In Capitalist America, fighter afflict promotion!

"And they made me pee into a cup. A CUP, Fedor! Can you believe it?!"

“Affliction” was started up with big aspirations and big money. It spared no expense getting the biggest names in North America (and beyond) in the realm of Mixed Martial Arts, in particular their flagship fighter: Russian sambo specialist Fedor Emelianenko. In their first two events, the consensus #1 Heavyweight in the World made short work of former UFC Heavyweight Champions Tim Sylvia and Andrei Arlovski.

For their third event, Affliction snatched up Josh Barnett to take on their flagship fighter in the main event. It was a fight many fans had been clamoring for since the early 2000s. Unfortunately, there’s a reason Josh Barnett spent the better part of a decade fighting exclusively in Japan, and it’s not just for his love of J-Pop. He tested positive for steroids, was banned from competing, and as a result the event quickly fell apart and was cancelled.

Affliction’s fight promotion ended up folding soon thereafter. They re-signed with the UFC as a clothing sponsor, and before you can say “but just three weeks ago…” Dana White was seen in photographs with “That F****ing T-Shirt Guy” (a.k.a. Affliction CEO Tom Attencio), all smiles. Barnett is still trying to appeal his suspension, though he has an uphill battle considering his history. After all, he is quite literally the reason they started testing the sport for drugs in the first place.
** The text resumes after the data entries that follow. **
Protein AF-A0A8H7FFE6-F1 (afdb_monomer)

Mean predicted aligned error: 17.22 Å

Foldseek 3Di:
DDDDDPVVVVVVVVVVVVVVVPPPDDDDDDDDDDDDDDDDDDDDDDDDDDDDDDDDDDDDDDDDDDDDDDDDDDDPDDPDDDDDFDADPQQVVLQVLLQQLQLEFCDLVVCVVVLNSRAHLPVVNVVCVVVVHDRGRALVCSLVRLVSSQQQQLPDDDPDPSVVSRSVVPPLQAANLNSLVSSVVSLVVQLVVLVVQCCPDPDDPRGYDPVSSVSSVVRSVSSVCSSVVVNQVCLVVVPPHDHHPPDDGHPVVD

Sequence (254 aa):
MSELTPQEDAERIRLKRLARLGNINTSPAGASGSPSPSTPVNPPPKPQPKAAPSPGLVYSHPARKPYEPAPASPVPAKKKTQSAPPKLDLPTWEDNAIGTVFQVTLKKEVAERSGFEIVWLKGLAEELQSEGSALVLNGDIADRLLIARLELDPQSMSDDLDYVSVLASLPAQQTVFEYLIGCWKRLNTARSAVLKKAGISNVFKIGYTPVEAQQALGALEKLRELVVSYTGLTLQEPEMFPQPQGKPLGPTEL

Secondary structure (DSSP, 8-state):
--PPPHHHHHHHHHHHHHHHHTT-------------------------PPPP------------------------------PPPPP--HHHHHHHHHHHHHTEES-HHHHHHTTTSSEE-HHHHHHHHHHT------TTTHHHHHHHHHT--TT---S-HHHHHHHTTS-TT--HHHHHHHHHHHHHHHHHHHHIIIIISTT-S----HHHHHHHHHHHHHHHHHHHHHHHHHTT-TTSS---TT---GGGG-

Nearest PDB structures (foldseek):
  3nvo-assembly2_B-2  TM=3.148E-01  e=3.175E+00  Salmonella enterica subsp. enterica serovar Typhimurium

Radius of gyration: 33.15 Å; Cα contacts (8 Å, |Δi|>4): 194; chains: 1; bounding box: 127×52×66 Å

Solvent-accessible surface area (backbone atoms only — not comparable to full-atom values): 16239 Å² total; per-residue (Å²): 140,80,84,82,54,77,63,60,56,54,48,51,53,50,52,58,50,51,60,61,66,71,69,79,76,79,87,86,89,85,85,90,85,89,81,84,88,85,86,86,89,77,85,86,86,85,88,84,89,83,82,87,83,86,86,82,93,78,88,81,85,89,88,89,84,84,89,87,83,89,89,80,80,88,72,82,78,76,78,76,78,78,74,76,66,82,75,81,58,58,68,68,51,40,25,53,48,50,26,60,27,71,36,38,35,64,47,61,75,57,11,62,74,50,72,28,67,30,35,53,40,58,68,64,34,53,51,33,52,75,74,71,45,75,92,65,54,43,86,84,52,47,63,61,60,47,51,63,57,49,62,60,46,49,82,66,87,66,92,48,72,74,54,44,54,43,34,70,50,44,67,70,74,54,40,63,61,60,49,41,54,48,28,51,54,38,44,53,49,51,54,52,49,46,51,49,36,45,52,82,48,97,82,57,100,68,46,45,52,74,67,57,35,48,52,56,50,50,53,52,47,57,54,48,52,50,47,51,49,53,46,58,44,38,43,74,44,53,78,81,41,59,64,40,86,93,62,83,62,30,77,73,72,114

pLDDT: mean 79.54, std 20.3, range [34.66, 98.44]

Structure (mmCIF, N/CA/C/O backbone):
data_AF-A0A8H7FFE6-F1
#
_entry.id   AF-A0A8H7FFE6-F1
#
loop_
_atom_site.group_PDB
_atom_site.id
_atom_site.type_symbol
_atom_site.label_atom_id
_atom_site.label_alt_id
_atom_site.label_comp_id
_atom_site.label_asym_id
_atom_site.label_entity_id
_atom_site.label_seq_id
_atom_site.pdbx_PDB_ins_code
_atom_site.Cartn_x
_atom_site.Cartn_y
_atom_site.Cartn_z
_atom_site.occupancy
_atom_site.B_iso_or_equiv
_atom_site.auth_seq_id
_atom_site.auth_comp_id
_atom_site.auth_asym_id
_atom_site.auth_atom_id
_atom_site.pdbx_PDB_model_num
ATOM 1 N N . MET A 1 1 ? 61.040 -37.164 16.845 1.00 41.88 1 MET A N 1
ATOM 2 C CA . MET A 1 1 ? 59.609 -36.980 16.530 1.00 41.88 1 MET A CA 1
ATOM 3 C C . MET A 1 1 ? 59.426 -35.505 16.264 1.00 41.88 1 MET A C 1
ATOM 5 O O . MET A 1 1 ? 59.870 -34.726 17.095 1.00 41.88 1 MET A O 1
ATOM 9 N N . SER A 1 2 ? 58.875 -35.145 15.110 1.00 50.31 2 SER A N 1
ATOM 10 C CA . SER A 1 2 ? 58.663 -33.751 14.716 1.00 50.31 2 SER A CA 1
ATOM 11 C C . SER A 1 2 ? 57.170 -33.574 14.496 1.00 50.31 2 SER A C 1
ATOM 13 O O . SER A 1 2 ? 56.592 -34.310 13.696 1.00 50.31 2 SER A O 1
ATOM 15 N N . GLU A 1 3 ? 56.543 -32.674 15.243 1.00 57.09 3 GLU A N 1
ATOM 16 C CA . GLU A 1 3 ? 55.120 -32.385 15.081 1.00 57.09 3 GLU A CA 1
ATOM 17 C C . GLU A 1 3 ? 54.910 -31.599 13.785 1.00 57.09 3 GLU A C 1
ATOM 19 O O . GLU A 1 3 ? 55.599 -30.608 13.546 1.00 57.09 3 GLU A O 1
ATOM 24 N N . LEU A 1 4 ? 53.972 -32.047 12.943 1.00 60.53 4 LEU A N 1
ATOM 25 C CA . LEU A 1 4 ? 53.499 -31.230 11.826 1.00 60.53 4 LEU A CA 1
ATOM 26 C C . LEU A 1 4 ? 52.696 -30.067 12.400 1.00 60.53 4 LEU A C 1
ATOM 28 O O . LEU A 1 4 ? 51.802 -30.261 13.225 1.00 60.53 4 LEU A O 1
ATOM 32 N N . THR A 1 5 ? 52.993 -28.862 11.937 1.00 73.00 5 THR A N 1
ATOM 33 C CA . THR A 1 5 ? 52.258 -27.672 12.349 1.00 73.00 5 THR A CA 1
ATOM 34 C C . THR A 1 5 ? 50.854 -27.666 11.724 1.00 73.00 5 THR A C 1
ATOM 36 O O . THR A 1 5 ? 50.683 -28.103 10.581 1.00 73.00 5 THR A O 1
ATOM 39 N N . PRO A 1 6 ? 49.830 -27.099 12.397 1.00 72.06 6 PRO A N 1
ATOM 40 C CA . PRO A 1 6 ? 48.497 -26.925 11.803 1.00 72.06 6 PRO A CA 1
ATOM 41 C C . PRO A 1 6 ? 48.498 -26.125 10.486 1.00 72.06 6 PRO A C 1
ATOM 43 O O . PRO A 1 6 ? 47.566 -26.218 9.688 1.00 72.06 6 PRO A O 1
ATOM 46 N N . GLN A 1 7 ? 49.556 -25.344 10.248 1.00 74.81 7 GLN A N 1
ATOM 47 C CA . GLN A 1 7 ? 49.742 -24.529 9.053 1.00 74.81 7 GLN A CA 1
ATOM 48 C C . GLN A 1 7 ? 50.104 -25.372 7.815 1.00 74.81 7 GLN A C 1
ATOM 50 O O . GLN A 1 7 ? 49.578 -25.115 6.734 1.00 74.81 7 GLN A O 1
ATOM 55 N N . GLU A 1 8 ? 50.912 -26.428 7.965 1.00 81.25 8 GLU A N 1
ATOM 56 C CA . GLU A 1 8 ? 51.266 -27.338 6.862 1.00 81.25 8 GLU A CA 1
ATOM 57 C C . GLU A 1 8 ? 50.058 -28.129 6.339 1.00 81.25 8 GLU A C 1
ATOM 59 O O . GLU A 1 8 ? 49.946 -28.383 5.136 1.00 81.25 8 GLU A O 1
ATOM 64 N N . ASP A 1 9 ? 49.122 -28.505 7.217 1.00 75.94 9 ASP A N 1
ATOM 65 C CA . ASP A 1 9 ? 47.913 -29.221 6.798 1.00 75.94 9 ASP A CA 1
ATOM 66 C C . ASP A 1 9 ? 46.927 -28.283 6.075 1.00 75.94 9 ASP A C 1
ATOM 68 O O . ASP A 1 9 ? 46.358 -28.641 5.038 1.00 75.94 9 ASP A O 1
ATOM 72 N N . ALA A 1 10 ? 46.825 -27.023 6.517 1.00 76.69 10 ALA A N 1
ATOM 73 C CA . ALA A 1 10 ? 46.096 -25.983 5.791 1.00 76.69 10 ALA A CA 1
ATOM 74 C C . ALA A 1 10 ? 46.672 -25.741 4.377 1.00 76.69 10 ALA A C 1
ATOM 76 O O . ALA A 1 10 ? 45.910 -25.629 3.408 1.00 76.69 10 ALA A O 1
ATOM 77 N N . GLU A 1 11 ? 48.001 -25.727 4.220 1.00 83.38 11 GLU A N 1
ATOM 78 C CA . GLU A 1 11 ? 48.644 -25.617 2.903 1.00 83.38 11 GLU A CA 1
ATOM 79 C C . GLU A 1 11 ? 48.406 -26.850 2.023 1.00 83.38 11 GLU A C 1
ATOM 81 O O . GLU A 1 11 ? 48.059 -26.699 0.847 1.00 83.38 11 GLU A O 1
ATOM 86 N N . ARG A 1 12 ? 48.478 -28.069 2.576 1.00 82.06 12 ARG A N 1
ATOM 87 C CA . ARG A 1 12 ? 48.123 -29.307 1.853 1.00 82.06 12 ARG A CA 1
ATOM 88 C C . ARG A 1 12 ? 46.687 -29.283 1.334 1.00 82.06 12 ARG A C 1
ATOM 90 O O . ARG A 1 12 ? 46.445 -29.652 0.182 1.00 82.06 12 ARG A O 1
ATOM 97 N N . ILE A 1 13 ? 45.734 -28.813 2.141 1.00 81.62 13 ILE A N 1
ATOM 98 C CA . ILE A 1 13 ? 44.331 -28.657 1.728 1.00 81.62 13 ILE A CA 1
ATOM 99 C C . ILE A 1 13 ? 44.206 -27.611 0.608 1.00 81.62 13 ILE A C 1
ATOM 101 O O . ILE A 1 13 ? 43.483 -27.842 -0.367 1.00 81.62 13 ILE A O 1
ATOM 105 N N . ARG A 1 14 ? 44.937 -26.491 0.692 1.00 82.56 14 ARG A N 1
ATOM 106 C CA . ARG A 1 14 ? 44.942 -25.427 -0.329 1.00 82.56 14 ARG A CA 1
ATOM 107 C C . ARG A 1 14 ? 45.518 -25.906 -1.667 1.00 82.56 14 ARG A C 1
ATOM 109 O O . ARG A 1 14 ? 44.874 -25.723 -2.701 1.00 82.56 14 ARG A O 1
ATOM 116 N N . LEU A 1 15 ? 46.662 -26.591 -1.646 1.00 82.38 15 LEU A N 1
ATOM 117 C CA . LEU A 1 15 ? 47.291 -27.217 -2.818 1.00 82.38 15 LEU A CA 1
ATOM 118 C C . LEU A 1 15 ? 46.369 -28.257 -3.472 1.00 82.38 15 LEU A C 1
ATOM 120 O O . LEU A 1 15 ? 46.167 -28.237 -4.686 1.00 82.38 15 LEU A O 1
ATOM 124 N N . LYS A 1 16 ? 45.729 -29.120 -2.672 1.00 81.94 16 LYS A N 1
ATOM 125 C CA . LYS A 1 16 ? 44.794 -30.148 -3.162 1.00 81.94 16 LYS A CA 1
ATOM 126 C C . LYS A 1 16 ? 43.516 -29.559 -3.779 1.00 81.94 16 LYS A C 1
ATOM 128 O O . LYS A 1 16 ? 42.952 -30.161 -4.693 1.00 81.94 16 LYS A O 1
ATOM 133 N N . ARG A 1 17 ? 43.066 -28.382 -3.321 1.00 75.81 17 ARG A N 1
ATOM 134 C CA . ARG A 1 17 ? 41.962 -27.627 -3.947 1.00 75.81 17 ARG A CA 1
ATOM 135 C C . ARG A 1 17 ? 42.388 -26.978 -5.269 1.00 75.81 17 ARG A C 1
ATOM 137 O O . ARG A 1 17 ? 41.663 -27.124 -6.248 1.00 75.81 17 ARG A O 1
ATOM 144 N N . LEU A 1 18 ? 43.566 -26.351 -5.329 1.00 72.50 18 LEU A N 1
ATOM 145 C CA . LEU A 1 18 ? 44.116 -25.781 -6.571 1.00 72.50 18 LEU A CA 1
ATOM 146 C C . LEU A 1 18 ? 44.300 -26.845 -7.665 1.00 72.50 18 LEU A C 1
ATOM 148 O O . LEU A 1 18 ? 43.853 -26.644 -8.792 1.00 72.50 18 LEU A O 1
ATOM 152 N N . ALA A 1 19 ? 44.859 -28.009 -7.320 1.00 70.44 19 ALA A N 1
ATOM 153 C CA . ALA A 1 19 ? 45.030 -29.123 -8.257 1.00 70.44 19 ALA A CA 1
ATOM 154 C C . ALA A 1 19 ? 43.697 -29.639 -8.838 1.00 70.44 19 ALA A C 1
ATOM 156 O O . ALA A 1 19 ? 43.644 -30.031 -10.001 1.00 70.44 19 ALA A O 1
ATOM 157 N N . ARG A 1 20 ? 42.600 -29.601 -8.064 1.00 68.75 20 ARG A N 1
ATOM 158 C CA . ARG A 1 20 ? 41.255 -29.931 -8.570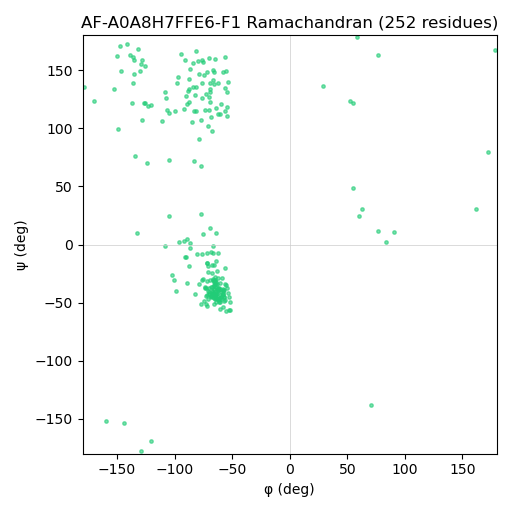 1.00 68.75 20 ARG A CA 1
ATOM 159 C C . ARG A 1 20 ? 40.682 -28.868 -9.509 1.00 68.75 20 ARG A C 1
ATOM 161 O O . ARG A 1 20 ? 39.934 -29.229 -10.410 1.00 68.75 20 ARG A O 1
ATOM 168 N N . LEU A 1 21 ? 41.017 -27.593 -9.314 1.00 54.59 21 LEU A N 1
ATOM 169 C CA . LEU A 1 21 ? 40.513 -26.496 -10.149 1.00 54.59 21 LEU A CA 1
ATOM 170 C C . LEU A 1 21 ? 41.208 -26.426 -11.520 1.00 54.59 21 LEU A C 1
ATOM 172 O O . LEU A 1 21 ? 40.581 -26.043 -12.500 1.00 54.59 21 LEU A O 1
ATOM 176 N N . GLY A 1 22 ? 42.476 -26.843 -11.607 1.00 59.56 22 GLY A N 1
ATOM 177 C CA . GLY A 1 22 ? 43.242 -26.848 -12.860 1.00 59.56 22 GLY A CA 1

What they don't know is that one of them...is a MURDERER! No, really. I'm not joking.

Megan, the ditzy long-legged blonde from “Flava of Love,” “Charm School,” and “Shameless Whore” “I Love Money” was given her own television show highlighting her greatest qualities: attention-whoring and gold-digging. A lineup of “millionaires,” including a man in his late forties that was heavily hinted to be involved in organized crime, vied for the affections(?) of yon protagonist.

One contestant, Ryan Jenkins, was already married to a swimsuit model by the name of Jasmine Fiore. This wasn’t a problem (nobody operates under the pretense that reality television is real after all) until Jenkins killed his wife, fled from the law, and committed suicide in British Columbia. VH1 did the right thing by immediately suspending the airing of the show as soon as Fiore was found, and the show was swiftly cancelled.

The bigger question – one that remains unanswered – is if this was just a case of reality finally catching up to “Reality” programming. Producers of these shows specifically look for emotionally unbalanced narcissists, going so far as to hire psychologists (whose licenses should be immediately revoked) to not only pinpoint these personalities but also manipulate them into certain situations during filming. This is not to say that the show itself is somehow responsible, but this is the risk you take when casting sociopaths.

So there you have it. The definitive list of all the bad things and catastrophes of the last year. Everything else that happened? Pure gold.

Categories: Uncategorized
  1. December 22, 2009 at 6:13 am

    In 20 years when some genius decides to have a 2000s party, I want that person punched repeatedly in their nether regions and force-fed irradiated trans fats.


    • December 22, 2009 at 10:35 am

      I don’t even want to think about that obnoxiousness. I’m still dreading the eventual 90s Party.

  2. December 22, 2009 at 9:58 am

    Didn’t that Meghan wants a millionaire chick also start/return guest stripping at some clubs? I always wonder how much (or little) money people make when they do reality TV.

    And I want to know how people can just up and leave somewhere for like 3 weeks. How does that work?!

    • December 22, 2009 at 10:35 am

      Simple – no jobs.

      There’s not as much money in reality television. It’s why you see so many “ensemble” shows on VH1. Most money is made through doing more shows or through doing club spots/speaking engagements around the country.